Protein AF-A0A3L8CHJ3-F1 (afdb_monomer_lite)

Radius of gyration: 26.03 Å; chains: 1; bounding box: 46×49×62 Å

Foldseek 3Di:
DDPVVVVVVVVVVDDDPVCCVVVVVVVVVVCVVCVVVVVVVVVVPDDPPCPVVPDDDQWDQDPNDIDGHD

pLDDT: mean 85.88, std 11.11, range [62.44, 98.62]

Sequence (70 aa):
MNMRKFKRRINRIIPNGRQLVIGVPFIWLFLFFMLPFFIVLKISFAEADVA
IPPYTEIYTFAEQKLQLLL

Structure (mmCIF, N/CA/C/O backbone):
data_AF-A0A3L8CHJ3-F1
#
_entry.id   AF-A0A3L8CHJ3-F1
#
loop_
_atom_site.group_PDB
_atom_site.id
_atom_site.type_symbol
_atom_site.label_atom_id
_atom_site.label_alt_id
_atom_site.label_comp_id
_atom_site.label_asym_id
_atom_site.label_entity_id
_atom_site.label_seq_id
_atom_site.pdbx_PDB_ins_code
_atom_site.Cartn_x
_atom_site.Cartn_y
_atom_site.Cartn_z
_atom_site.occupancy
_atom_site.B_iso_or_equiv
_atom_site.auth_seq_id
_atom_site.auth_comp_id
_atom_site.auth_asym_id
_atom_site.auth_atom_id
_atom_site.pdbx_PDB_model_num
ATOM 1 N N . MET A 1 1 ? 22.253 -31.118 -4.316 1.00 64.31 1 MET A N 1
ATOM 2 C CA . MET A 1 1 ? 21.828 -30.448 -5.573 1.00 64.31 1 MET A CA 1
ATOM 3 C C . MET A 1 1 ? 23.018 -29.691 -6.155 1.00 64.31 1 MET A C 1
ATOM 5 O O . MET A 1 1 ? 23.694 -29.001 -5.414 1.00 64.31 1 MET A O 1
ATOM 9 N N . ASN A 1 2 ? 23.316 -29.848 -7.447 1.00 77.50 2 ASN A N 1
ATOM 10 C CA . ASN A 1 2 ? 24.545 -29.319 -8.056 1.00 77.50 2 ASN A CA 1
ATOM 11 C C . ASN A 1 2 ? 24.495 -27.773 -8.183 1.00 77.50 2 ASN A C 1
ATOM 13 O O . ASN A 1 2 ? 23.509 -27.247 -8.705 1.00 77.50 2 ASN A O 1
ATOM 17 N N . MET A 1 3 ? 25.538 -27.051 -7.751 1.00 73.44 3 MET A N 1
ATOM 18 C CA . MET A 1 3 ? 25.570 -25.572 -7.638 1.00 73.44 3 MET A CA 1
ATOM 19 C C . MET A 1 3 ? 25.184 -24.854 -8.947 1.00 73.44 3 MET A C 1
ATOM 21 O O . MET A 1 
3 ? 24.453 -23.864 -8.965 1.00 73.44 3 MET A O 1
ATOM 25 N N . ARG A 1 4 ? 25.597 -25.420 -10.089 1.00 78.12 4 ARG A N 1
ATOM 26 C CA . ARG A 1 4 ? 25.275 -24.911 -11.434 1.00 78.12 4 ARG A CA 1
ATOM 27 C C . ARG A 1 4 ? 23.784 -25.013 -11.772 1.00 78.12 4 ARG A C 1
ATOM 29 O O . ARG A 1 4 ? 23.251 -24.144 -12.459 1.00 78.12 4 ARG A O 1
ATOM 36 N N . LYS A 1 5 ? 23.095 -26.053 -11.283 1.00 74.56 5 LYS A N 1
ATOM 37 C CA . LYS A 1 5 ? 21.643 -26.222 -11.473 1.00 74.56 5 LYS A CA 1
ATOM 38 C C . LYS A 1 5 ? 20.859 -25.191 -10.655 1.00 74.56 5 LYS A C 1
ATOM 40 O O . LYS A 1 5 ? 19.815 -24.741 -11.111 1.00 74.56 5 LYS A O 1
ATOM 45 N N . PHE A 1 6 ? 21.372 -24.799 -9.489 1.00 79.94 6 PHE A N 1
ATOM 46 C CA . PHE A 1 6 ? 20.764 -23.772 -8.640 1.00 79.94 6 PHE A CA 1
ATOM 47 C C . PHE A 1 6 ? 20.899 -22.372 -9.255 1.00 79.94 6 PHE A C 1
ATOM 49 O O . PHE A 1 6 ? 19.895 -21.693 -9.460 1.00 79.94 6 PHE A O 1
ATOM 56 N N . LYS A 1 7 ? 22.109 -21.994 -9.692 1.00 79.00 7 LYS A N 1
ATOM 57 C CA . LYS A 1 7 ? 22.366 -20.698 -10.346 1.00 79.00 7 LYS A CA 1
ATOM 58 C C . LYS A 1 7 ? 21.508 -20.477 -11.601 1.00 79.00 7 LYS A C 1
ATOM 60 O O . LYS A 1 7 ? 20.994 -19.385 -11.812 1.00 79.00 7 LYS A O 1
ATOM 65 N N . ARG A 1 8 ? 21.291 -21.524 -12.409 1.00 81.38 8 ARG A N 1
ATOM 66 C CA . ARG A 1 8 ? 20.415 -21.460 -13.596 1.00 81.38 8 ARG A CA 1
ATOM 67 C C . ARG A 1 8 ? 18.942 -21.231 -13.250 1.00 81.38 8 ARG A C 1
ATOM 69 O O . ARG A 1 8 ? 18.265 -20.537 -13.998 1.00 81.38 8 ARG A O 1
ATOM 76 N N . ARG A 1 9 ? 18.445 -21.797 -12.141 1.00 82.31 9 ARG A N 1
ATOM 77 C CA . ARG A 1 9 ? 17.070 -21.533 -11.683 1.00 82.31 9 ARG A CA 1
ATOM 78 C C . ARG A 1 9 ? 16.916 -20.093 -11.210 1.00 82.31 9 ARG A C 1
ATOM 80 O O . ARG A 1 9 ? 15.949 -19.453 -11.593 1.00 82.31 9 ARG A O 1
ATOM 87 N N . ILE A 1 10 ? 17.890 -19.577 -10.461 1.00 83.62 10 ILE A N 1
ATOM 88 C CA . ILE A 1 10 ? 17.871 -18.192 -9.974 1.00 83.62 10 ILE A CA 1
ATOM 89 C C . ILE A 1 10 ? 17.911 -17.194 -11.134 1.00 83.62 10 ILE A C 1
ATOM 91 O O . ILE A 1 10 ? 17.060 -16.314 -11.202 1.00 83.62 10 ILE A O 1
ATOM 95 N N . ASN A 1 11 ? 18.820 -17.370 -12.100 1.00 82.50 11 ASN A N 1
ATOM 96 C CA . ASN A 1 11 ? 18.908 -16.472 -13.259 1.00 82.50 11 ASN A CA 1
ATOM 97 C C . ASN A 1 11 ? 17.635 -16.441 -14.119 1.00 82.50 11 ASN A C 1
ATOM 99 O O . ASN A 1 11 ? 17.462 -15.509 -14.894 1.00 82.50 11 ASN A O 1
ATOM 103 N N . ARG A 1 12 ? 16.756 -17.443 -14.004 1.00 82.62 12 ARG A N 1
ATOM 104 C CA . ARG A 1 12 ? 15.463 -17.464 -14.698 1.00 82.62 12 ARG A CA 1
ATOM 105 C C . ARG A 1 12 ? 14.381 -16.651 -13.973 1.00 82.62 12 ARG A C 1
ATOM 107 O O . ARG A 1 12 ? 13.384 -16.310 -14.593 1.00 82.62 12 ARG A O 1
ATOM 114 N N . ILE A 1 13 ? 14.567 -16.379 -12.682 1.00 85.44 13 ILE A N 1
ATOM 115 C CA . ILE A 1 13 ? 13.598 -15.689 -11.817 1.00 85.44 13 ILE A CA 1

**Task item**: All lines from the one with "ATOM 60 O O" through the end of the data must be repeated exactly, and nothing else may be repeated.

**Answer below**:
ATOM 60 O O . LYS A 1 7 ? 20.994 -19.385 -11.812 1.00 79.00 7 LYS A O 1
ATOM 65 N N . ARG A 1 8 ? 21.291 -21.524 -12.409 1.00 81.38 8 ARG A N 1
ATOM 66 C CA . ARG A 1 8 ? 20.415 -21.460 -13.596 1.00 81.38 8 ARG A CA 1
ATOM 67 C C . ARG A 1 8 ? 18.942 -21.231 -13.250 1.00 81.38 8 ARG A C 1
ATOM 69 O O . ARG A 1 8 ? 18.265 -20.537 -13.998 1.00 81.38 8 ARG A O 1
ATOM 76 N N . ARG A 1 9 ? 18.445 -21.797 -12.141 1.00 82.31 9 ARG A N 1
ATOM 77 C CA . ARG A 1 9 ? 17.070 -21.533 -11.683 1.00 82.31 9 ARG A CA 1
ATOM 78 C C . ARG A 1 9 ? 16.916 -20.093 -11.210 1.00 82.31 9 ARG A C 1
ATOM 80 O O . ARG A 1 9 ? 15.949 -19.453 -11.593 1.00 82.31 9 ARG A O 1
ATOM 87 N N . ILE A 1 10 ? 17.890 -19.577 -10.461 1.00 83.62 10 ILE A N 1
ATOM 88 C CA . ILE A 1 10 ? 17.871 -18.192 -9.974 1.00 83.62 10 ILE A CA 1
ATOM 89 C C . ILE A 1 10 ? 17.911 -17.194 -11.134 1.00 83.62 10 ILE A C 1
ATOM 91 O O . ILE A 1 10 ? 17.060 -16.314 -11.202 1.00 83.62 10 ILE A O 1
ATOM 95 N N . ASN A 1 11 ? 18.820 -17.370 -12.100 1.00 82.50 11 ASN A N 1
ATOM 96 C CA . ASN A 1 11 ? 18.908 -16.472 -13.259 1.00 82.50 11 ASN A CA 1
ATOM 97 C C . ASN A 1 11 ? 17.635 -16.441 -14.119 1.00 82.50 11 ASN A C 1
ATOM 99 O O . ASN A 1 11 ? 17.462 -15.509 -14.894 1.00 82.50 11 ASN A O 1
ATOM 103 N N . ARG A 1 12 ? 16.756 -17.443 -14.004 1.00 82.62 12 ARG A N 1
ATOM 104 C CA . ARG A 1 12 ? 15.463 -17.464 -14.698 1.00 82.62 12 ARG A CA 1
ATOM 105 C C . ARG A 1 12 ? 14.381 -16.651 -13.973 1.00 82.62 12 ARG A C 1
ATOM 107 O O . ARG A 1 12 ? 13.384 -16.310 -14.593 1.00 82.62 12 ARG A O 1
ATOM 114 N N . ILE A 1 13 ? 14.567 -16.379 -12.682 1.00 85.44 13 ILE A N 1
ATOM 115 C CA . ILE A 1 13 ? 13.598 -15.689 -11.817 1.00 85.44 13 ILE A CA 1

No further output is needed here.